I have used mongo db atlas as cloud database. I have used beautifulsoup4 and requests to scrape the data.
I have scraped the data of top restaurants in Mumbai:
- Restaurant details (name, description, address, geotag, cuisines, timings etc).
- Dishes in the restaurant(name, description, price, offer, discount, tags etc).
- All reviews of the restaurant (text, reviewer, # of likes and comments etc).
I have worked on Restaurant details and Dishes tables:
- Data sanity checks, cleaning.
- Deriving simple insights.
- Using nltk to derive insights from name, description, tags etc.

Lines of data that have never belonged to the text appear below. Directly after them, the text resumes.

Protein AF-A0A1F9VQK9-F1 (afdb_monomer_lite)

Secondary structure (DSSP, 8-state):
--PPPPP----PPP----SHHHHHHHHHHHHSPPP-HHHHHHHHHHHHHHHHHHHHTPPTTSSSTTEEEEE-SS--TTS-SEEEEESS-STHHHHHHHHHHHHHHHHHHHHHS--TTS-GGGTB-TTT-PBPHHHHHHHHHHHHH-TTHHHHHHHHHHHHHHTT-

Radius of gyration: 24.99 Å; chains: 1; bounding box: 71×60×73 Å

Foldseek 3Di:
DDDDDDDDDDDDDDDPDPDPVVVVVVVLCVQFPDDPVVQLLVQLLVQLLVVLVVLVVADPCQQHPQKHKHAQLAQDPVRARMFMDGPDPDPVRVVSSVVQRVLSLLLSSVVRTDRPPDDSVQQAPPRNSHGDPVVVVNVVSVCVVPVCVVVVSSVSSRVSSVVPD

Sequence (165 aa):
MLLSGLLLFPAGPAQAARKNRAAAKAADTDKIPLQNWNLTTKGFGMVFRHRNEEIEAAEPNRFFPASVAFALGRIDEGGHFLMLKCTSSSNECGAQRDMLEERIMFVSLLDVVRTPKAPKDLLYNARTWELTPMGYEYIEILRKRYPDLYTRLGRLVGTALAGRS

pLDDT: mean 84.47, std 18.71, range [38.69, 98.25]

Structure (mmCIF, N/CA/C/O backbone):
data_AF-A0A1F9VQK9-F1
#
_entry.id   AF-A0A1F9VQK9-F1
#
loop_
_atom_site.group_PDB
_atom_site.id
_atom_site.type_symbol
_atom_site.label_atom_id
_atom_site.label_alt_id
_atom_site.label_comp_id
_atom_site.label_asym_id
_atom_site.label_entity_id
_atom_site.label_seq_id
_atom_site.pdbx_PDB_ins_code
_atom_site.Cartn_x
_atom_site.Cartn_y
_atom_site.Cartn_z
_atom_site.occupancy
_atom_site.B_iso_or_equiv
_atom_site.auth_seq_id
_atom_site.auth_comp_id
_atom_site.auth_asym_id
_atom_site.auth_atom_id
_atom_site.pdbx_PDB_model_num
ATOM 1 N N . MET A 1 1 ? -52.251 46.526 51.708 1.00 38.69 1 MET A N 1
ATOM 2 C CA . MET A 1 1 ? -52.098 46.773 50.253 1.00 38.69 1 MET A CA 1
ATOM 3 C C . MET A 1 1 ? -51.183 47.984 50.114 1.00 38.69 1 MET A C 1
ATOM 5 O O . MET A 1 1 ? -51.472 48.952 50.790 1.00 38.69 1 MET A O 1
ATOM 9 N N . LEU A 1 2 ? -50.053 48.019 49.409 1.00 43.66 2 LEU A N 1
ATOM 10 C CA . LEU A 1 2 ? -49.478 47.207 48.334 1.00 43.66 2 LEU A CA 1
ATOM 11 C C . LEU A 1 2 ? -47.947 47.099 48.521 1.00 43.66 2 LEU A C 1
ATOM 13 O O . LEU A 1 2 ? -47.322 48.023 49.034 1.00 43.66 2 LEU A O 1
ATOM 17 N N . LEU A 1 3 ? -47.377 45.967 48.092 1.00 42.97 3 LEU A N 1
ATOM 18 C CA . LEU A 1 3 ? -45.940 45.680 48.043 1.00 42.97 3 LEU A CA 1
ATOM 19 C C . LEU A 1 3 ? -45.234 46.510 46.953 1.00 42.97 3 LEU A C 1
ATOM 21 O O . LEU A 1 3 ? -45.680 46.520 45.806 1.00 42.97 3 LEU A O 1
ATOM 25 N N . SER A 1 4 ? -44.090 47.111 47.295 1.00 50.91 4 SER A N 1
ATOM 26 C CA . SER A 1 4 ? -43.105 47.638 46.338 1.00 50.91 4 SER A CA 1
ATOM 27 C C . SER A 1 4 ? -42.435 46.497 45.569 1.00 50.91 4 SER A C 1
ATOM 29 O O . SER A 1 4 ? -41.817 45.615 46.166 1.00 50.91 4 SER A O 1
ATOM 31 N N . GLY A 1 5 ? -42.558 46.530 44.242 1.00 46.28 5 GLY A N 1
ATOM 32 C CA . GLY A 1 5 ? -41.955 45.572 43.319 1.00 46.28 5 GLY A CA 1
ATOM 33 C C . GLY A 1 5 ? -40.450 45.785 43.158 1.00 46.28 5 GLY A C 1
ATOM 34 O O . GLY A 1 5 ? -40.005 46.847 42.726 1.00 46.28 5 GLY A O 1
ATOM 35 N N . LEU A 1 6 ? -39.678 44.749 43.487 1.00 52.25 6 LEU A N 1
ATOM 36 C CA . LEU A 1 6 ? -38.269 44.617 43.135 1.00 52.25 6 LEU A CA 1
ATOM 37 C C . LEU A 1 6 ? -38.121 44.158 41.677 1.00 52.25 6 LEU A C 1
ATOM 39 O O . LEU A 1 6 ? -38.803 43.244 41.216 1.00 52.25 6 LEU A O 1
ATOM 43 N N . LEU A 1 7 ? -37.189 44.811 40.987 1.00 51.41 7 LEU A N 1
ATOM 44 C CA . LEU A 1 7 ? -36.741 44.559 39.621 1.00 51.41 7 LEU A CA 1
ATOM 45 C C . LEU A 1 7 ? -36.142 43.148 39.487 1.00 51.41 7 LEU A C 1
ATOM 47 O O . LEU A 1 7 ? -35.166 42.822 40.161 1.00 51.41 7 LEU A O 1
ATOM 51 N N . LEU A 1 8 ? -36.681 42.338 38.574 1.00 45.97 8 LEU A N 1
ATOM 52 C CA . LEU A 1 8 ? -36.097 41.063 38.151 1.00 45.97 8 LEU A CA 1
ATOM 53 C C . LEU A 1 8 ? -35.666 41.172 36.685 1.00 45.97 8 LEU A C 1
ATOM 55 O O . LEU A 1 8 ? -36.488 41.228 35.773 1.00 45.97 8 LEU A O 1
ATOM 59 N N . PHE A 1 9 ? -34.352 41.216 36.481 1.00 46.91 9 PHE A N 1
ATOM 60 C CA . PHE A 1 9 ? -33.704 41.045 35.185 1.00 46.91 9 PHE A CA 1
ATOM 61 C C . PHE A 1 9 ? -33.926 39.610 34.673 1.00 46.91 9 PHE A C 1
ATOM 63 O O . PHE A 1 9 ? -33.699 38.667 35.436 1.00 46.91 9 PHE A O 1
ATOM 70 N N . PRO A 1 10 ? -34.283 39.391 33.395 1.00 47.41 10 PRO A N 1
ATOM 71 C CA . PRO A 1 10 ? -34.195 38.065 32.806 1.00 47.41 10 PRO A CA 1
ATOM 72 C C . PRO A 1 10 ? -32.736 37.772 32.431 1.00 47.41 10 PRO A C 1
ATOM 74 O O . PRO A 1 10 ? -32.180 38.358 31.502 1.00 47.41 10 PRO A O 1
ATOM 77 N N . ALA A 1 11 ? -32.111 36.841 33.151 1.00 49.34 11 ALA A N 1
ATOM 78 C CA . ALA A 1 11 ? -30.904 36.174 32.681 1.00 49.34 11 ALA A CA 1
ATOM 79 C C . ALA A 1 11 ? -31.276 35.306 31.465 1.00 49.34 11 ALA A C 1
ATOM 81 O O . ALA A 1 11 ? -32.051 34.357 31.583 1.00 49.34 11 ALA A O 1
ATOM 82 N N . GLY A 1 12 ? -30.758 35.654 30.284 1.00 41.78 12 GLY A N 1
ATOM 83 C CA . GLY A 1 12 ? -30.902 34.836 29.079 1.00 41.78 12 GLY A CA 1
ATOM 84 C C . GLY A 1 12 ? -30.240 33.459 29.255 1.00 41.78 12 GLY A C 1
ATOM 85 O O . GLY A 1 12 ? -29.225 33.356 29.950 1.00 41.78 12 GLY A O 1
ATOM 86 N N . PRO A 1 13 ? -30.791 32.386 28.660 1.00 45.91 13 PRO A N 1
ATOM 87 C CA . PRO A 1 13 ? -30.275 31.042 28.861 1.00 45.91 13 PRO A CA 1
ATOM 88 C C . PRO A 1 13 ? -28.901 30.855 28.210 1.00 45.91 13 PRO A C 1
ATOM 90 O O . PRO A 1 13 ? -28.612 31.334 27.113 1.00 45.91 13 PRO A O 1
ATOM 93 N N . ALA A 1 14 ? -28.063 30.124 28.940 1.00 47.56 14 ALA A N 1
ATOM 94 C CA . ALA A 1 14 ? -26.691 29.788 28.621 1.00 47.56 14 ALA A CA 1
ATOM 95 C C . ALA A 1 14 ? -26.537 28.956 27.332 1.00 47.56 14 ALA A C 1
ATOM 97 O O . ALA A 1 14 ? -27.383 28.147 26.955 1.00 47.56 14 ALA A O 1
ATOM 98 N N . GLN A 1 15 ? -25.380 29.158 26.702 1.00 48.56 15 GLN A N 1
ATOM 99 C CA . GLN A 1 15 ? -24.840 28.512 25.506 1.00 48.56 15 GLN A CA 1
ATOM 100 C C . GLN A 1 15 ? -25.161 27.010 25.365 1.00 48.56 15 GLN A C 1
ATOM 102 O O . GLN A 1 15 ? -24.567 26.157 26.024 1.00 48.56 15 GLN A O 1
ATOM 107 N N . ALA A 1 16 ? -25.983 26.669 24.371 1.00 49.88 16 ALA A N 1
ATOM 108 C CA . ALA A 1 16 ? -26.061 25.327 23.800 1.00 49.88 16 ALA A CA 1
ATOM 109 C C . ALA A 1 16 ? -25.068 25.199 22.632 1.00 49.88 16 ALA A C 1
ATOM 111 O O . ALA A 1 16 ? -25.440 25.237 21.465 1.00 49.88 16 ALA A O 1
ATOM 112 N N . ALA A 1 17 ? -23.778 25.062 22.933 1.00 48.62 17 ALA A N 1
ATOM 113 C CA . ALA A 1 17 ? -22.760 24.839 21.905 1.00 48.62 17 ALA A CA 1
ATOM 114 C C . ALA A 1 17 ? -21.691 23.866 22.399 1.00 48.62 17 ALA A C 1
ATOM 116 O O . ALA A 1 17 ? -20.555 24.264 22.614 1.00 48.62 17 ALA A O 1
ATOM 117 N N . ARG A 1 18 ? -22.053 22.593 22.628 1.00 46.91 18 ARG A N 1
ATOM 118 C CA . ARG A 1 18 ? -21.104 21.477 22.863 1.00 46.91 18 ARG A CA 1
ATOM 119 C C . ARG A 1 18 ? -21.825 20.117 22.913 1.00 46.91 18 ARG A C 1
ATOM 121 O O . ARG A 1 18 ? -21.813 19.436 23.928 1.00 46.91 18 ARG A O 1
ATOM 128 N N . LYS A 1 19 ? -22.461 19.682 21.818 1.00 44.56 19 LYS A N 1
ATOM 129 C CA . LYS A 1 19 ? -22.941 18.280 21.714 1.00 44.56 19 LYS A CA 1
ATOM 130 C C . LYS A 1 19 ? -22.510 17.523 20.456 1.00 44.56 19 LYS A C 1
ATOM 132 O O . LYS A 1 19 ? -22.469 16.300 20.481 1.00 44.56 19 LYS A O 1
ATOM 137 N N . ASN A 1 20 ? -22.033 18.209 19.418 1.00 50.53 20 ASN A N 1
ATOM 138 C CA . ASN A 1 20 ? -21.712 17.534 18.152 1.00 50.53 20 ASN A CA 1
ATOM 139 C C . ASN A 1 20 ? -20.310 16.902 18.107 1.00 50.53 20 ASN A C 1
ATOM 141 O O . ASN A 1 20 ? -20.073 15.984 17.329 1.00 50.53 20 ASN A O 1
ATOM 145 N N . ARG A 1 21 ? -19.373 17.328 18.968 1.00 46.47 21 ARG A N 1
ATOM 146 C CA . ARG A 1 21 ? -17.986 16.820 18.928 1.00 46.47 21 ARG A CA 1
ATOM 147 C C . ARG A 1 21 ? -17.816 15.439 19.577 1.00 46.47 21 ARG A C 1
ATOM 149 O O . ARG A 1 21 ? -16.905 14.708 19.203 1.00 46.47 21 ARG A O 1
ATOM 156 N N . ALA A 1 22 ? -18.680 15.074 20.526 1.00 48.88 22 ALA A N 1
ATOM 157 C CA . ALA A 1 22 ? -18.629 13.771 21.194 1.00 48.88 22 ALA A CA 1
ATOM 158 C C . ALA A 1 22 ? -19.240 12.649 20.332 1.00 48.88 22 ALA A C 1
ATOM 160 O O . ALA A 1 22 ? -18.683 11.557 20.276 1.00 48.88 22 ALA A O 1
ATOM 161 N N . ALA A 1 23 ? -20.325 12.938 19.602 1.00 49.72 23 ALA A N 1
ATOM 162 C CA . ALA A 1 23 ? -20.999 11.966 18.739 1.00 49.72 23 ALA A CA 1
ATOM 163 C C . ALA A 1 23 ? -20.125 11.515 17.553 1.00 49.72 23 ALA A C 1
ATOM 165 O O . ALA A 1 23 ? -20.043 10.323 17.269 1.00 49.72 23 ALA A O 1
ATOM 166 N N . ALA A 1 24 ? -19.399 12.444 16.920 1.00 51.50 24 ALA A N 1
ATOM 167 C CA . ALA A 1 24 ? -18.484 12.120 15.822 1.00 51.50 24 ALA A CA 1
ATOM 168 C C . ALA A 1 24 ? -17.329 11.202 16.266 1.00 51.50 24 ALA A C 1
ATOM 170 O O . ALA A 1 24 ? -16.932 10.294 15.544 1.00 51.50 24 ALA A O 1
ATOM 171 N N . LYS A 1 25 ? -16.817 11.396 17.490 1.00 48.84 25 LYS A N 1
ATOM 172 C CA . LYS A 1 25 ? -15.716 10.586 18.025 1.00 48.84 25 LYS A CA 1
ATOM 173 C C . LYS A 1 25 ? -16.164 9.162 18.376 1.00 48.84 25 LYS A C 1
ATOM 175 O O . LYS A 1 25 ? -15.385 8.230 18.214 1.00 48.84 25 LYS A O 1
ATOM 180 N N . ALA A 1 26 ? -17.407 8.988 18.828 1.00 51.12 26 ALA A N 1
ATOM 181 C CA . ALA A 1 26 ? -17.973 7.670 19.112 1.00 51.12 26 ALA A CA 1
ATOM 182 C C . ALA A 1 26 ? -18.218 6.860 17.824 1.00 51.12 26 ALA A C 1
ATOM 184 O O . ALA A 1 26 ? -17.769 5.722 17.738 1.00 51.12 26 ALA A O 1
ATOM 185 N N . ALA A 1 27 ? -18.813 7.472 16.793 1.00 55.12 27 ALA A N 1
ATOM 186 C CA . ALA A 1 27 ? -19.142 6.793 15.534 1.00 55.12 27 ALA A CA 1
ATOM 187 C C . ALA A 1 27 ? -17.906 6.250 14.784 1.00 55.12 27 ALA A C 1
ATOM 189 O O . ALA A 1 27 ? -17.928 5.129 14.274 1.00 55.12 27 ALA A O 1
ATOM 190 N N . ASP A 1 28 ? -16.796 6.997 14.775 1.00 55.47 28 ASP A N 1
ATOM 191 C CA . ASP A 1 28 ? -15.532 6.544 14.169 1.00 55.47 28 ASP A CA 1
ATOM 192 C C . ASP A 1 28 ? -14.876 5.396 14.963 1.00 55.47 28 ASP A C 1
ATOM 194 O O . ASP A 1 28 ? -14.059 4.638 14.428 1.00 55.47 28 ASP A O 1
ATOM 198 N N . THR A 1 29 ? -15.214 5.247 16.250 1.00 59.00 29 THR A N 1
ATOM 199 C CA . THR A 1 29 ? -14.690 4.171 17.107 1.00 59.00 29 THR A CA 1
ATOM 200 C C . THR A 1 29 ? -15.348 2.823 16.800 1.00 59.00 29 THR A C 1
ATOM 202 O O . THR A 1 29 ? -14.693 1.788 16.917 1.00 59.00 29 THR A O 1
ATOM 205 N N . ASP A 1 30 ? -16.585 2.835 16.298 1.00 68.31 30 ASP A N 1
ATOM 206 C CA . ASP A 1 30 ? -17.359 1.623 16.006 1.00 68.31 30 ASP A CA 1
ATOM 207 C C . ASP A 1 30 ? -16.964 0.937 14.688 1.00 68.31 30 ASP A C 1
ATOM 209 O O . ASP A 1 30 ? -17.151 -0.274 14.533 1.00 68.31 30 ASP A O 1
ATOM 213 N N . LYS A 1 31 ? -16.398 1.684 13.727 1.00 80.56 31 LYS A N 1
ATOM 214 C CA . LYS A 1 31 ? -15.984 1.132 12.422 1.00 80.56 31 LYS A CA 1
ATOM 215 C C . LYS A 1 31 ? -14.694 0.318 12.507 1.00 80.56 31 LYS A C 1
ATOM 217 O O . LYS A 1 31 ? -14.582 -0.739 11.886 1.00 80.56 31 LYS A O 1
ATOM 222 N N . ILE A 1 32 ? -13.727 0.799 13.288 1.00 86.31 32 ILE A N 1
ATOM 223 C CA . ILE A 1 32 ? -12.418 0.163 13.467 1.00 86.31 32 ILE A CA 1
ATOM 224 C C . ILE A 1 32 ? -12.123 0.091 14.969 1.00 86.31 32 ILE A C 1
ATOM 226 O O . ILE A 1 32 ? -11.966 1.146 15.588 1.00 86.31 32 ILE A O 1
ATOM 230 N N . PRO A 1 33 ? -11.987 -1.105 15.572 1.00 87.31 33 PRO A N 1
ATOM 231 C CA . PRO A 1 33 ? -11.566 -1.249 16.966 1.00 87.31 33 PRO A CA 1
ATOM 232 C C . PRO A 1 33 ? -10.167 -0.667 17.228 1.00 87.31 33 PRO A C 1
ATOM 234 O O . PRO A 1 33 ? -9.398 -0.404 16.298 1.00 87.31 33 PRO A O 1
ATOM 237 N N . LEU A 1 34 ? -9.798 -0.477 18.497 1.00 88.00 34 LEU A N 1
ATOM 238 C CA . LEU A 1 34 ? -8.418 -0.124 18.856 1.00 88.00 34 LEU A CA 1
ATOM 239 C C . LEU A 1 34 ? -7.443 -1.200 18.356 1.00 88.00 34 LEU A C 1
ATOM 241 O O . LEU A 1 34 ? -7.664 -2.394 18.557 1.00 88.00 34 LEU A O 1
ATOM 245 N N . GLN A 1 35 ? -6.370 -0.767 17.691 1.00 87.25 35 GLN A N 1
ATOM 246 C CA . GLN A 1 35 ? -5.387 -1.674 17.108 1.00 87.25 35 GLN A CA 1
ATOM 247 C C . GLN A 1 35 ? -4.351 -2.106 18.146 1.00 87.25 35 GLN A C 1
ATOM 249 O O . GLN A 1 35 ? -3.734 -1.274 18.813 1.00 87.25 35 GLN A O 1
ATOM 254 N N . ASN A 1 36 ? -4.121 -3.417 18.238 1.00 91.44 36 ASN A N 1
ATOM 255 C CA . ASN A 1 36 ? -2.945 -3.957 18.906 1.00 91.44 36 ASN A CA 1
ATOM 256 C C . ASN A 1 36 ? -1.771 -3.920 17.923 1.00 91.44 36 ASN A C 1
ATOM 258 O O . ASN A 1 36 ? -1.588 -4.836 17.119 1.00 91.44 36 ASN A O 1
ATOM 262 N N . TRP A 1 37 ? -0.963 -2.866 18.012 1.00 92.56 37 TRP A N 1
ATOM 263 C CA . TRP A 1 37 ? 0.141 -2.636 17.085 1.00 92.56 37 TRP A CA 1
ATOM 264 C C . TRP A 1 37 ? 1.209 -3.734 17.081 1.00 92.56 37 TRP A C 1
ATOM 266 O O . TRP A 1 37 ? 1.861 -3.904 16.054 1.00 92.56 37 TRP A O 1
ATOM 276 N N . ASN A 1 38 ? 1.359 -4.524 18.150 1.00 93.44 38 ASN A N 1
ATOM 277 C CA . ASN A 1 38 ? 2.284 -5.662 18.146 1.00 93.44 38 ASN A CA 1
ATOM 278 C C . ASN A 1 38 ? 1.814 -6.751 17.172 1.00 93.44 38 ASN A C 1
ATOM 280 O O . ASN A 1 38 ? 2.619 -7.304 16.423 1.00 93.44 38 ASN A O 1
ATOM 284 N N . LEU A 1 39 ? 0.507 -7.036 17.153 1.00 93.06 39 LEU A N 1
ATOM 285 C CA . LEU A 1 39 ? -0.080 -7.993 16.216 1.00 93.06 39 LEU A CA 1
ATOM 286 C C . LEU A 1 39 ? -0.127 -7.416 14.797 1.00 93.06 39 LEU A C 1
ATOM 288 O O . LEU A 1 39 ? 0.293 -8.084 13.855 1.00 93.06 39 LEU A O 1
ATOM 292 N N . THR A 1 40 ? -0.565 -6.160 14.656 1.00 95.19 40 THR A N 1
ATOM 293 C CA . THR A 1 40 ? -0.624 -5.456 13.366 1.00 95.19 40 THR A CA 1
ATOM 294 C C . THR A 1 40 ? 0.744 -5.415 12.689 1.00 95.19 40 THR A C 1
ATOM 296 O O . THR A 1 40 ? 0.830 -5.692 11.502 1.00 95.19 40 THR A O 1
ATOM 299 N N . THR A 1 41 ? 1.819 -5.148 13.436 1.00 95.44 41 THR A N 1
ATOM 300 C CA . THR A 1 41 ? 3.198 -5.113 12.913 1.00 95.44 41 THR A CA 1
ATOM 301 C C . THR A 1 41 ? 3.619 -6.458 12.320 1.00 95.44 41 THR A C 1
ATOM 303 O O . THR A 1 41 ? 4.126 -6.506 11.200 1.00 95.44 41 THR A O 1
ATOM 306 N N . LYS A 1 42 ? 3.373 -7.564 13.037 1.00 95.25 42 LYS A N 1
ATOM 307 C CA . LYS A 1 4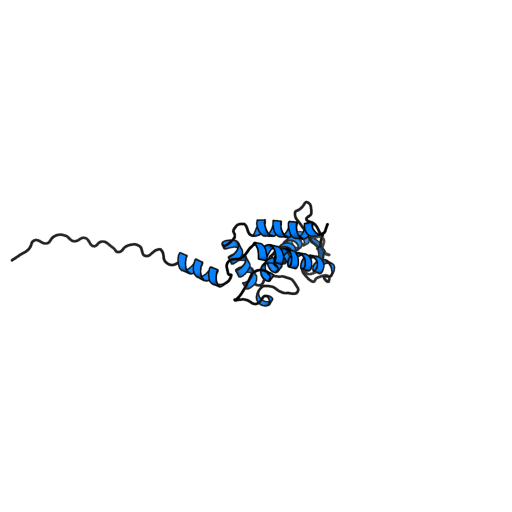2 ? 3.715 -8.916 12.563 1.00 95.25 42 LYS A CA 1
ATOM 308 C C . LYS A 1 42 ? 2.910 -9.300 11.325 1.00 95.25 42 LYS A C 1
ATOM 310 O O . LYS A 1 42 ? 3.487 -9.745 10.336 1.00 95.25 42 LYS A O 1
ATOM 315 N N . GLY A 1 43 ? 1.592 -9.092 11.376 1.00 97.00 43 GLY A N 1
ATOM 316 C CA . GLY A 1 43 ? 0.709 -9.363 10.246 1.00 97.00 43 GLY A CA 1
ATOM 317 C C . GLY A 1 43 ? 1.099 -8.538 9.024 1.00 97.00 43 GLY A C 1
ATOM 318 O O . GLY A 1 43 ? 1.213 -9.084 7.931 1.00 97.00 43 GLY A O 1
ATOM 319 N N . PHE A 1 44 ? 1.374 -7.243 9.217 1.00 97.81 44 PHE A N 1
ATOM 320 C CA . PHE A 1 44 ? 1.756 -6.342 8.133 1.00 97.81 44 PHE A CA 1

I have divided the code in three notebooks:
- Final_data_scraping_and_saving_to_mongodb_collection.ipynb
- It contains all the code used to scrape the code from Zomato restaurant site
- and save the data to mongodb.
- Data analysis.ipynb
- It contains data sanity checking, cleaning, creating new columns, analysis and all the plots.
- Rough work for xomato.ipynb - It contains the experimentation code.
I have not used Tableau/PowerBI before and I didn't want to learn it from scratch as it would itself take a weekend at least. So I have shown the plots in the notebooks only, using Matplotlib.
This assignment was my first experience with web scraping to collect big data. I have done a couple of web scraping projects before.
I have really found this project very interesting. I think I will work more on it to make it a complete portfolio level project. Especially the review data analysis.